### TASK
Starting at the line that contains "ATOM 221 C CA", return every line down to the end of the records below, exactly as written.
<<<<
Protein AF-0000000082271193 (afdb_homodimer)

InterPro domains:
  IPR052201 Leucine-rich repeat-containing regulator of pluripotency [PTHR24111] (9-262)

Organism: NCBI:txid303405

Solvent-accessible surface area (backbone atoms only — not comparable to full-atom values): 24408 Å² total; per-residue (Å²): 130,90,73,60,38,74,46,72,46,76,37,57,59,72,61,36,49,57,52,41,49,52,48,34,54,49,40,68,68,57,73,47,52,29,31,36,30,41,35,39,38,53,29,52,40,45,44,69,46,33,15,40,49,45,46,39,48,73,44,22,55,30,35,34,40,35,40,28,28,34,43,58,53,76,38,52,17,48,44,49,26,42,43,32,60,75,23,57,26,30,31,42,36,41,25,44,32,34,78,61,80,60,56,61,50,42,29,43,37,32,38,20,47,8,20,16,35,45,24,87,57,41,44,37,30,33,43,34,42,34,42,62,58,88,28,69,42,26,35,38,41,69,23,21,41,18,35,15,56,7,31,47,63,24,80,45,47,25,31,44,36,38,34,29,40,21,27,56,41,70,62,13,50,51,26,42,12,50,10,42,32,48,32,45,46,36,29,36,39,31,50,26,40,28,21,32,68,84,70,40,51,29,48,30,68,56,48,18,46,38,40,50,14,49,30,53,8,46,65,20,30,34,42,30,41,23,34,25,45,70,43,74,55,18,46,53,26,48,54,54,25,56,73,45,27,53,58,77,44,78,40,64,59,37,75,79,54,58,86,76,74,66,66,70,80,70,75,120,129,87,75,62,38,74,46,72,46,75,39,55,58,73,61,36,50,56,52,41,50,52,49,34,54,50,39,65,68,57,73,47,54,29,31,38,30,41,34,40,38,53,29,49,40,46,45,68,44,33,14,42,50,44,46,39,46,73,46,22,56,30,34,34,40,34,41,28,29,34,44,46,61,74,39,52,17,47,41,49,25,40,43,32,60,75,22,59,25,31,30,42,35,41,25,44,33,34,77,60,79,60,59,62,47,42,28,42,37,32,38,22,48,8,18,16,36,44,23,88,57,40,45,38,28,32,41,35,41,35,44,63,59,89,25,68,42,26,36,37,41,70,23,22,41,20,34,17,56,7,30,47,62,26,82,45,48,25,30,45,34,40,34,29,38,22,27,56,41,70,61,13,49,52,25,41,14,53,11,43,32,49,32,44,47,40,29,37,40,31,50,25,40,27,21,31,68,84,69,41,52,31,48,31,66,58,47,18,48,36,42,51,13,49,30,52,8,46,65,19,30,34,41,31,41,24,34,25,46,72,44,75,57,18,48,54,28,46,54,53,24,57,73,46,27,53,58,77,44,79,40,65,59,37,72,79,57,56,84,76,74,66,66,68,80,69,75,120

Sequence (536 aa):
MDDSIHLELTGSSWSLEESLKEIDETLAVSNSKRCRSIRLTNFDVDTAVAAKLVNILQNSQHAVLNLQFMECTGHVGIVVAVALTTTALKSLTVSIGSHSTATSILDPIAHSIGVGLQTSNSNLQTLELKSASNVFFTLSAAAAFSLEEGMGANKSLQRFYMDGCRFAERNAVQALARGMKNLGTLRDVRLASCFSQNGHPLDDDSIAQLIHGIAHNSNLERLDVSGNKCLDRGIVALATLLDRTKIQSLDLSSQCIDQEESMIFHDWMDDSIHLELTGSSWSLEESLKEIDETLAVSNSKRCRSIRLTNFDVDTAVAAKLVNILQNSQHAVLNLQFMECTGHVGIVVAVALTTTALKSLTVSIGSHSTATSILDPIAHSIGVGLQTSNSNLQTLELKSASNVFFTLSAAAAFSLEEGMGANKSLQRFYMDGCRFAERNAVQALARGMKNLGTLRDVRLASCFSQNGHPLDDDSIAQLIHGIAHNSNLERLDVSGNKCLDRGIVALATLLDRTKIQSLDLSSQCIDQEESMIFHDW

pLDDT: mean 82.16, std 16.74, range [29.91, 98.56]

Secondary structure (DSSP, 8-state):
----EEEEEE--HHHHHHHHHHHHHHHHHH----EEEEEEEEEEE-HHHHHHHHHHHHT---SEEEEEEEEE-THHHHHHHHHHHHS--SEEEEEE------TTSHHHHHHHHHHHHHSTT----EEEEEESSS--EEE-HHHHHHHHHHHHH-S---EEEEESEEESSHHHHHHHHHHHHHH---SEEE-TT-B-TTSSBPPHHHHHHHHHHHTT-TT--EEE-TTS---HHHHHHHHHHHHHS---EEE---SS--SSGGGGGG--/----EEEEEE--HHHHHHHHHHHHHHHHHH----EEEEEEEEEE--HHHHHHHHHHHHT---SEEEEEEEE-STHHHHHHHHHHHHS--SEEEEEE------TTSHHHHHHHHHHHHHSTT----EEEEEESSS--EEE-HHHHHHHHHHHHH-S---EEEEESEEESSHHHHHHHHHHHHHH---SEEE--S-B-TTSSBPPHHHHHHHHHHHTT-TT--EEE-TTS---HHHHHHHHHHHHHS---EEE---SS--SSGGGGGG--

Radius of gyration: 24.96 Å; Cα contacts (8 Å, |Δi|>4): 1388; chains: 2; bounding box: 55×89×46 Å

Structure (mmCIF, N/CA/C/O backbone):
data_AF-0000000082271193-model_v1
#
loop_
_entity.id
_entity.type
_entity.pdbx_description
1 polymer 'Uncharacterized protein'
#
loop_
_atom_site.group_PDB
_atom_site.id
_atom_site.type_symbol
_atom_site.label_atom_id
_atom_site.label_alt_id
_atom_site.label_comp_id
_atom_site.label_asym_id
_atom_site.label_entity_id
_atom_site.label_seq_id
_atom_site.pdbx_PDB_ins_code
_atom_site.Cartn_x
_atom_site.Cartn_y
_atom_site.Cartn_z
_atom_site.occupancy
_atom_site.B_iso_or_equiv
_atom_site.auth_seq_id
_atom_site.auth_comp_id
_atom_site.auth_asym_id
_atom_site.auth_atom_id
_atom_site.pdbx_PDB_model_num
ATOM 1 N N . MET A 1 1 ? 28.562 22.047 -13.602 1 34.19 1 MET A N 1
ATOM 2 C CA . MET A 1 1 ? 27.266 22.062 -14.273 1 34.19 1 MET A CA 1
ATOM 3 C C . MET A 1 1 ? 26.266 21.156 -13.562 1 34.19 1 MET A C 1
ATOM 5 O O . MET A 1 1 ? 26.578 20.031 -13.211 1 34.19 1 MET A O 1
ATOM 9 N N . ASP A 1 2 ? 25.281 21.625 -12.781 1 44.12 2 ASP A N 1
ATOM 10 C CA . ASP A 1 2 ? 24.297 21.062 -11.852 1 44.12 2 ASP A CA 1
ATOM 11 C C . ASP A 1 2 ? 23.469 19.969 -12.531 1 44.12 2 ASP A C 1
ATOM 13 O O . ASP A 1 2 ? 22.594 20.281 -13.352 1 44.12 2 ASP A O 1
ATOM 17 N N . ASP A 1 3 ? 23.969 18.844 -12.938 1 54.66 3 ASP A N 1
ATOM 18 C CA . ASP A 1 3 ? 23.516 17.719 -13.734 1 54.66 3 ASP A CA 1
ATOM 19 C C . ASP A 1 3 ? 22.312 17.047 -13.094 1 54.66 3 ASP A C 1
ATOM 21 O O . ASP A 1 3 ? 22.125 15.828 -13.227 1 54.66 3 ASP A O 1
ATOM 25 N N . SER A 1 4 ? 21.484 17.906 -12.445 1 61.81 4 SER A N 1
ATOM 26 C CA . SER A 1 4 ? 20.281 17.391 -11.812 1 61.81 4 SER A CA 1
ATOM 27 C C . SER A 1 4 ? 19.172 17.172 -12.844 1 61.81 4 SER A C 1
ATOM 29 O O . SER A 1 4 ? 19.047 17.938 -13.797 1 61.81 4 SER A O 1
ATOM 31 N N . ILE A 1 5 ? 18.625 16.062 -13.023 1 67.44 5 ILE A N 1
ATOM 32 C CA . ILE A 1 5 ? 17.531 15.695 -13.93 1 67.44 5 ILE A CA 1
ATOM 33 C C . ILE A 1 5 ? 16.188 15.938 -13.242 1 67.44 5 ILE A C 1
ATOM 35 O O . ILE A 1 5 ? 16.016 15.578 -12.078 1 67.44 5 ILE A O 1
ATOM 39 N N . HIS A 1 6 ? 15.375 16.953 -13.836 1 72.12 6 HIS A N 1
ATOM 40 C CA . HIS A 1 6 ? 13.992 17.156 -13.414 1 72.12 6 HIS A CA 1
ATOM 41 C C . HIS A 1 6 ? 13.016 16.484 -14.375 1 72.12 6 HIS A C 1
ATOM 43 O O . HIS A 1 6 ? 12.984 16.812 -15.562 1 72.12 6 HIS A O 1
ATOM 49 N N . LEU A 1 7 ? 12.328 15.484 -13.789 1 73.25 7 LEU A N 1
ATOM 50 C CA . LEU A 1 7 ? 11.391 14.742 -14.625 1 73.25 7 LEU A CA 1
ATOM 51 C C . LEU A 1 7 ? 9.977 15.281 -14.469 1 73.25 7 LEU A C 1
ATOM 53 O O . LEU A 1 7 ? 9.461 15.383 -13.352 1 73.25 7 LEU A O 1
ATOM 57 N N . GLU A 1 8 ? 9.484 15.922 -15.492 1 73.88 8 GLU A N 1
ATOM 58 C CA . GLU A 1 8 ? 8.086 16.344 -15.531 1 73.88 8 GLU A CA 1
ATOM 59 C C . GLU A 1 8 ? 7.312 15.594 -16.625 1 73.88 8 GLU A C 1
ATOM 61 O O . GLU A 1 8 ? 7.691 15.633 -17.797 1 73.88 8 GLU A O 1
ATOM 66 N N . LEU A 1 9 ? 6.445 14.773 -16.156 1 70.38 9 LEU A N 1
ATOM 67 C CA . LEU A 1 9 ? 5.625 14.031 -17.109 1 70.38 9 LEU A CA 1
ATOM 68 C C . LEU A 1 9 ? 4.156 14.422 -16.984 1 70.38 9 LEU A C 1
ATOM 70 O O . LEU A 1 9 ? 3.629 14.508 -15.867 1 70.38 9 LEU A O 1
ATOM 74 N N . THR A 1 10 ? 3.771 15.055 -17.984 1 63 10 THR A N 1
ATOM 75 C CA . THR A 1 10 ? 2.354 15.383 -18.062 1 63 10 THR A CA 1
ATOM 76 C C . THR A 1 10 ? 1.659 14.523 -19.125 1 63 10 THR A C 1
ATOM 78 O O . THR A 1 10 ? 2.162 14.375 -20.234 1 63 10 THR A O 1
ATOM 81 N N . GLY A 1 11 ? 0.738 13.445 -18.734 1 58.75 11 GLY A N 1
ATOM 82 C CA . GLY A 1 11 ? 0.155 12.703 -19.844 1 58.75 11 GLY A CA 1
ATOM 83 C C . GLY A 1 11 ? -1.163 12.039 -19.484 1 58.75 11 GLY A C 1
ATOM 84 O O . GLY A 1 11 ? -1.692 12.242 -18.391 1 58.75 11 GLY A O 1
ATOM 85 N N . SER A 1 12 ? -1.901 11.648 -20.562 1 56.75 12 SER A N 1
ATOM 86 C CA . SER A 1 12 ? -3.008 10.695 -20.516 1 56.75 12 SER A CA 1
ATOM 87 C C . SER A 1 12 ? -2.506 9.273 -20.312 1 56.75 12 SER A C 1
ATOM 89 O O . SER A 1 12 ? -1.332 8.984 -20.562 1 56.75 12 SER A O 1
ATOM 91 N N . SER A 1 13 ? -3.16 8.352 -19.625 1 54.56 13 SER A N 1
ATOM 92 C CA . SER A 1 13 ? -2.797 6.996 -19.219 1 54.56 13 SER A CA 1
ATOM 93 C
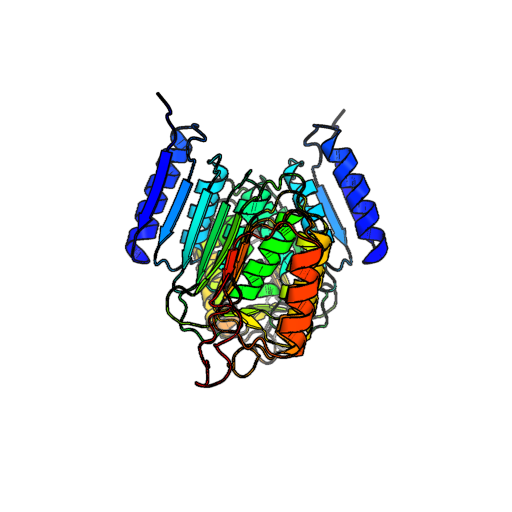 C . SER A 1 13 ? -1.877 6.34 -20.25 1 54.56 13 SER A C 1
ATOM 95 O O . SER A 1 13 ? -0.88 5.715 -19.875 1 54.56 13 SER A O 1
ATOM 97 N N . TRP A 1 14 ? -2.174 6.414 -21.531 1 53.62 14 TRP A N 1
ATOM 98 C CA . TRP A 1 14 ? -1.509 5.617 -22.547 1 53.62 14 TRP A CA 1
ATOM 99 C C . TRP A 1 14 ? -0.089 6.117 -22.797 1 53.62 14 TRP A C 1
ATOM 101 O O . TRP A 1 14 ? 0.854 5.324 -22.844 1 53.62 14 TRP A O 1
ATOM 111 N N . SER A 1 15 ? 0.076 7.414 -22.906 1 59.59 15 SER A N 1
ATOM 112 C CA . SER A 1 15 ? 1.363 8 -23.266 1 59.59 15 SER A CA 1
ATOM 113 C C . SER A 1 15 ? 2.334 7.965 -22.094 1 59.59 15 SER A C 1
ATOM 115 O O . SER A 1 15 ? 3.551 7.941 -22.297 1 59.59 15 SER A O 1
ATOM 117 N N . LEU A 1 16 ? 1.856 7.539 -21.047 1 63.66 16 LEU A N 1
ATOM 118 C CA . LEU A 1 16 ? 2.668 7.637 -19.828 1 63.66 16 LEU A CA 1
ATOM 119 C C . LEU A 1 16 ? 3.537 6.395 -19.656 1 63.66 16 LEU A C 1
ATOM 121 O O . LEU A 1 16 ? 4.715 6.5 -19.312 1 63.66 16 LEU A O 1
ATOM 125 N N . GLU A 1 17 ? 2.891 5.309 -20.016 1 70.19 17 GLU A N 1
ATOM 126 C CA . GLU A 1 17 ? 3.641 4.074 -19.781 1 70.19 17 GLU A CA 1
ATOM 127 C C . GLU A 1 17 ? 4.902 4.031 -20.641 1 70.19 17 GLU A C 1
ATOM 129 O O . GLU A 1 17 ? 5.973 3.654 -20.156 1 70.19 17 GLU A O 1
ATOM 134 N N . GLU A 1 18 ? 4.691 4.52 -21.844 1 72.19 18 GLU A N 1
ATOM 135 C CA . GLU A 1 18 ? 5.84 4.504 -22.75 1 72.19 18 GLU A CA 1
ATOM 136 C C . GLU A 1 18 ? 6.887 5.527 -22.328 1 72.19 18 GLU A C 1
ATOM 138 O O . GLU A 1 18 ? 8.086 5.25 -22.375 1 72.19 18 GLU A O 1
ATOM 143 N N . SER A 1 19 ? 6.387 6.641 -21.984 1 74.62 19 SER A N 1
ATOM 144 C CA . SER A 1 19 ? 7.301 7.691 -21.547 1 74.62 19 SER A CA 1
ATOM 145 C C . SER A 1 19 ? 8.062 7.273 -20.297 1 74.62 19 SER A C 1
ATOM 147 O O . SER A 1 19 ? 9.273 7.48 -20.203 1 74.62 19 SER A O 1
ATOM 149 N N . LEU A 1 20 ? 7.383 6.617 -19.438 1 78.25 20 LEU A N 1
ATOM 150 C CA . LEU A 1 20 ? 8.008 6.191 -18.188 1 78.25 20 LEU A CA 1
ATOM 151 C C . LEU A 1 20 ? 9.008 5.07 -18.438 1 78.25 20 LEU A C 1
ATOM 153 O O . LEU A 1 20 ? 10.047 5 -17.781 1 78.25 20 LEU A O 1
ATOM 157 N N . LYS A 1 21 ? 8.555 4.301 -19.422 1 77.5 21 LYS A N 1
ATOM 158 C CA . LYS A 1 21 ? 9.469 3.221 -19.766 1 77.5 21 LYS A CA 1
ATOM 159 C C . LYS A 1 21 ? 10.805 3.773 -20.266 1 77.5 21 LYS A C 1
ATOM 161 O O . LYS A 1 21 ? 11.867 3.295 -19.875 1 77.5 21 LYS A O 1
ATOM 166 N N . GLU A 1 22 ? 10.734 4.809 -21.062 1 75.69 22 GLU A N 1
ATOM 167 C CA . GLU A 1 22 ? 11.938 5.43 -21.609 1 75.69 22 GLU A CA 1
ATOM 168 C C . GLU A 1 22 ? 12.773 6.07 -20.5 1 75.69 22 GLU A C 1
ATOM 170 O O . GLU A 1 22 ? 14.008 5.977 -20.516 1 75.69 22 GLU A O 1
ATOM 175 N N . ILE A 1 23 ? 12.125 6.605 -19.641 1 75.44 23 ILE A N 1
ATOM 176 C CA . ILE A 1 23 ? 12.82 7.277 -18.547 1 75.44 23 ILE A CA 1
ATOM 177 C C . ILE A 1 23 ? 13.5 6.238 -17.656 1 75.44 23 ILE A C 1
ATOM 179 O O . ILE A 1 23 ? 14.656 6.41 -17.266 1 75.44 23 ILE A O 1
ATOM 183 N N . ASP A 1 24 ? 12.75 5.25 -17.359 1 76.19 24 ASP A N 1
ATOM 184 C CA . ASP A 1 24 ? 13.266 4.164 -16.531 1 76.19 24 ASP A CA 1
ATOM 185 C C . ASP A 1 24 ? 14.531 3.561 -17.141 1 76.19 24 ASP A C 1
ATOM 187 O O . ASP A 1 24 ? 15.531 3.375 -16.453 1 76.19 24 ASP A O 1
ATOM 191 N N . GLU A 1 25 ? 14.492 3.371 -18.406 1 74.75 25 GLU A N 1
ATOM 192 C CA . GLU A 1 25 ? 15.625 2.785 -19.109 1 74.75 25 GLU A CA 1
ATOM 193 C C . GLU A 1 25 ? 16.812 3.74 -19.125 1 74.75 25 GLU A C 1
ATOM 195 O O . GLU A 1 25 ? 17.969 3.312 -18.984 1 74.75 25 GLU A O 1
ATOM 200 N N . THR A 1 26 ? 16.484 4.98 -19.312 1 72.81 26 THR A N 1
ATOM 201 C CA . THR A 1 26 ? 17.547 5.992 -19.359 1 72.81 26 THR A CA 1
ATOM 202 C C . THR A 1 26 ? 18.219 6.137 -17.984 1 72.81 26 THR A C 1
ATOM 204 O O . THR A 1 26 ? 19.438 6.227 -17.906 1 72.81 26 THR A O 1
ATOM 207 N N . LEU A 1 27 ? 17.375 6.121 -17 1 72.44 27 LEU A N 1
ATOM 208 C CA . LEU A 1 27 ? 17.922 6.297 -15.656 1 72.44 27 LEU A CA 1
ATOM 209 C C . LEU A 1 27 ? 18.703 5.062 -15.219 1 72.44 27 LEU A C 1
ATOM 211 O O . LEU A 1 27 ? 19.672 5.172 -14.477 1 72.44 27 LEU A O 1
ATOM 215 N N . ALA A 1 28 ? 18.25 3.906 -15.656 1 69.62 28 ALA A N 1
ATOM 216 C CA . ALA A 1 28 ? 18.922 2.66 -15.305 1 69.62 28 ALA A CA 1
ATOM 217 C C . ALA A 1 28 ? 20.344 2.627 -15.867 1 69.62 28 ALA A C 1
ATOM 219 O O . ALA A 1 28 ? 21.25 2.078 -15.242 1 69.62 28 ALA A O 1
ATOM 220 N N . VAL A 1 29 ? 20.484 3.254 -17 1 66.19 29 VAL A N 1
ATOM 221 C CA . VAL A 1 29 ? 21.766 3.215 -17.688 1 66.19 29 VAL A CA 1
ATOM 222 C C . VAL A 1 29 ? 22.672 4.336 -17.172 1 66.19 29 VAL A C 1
>>>>
### ANSWER BELOW
ATOM 221 C CA . VAL A 1 29 ? 21.766 3.215 -17.688 1 66.19 29 VAL A CA 1
ATOM 222 C C . VAL A 1 29 ? 22.672 4.336 -17.172 1 66.19 29 VAL A C 1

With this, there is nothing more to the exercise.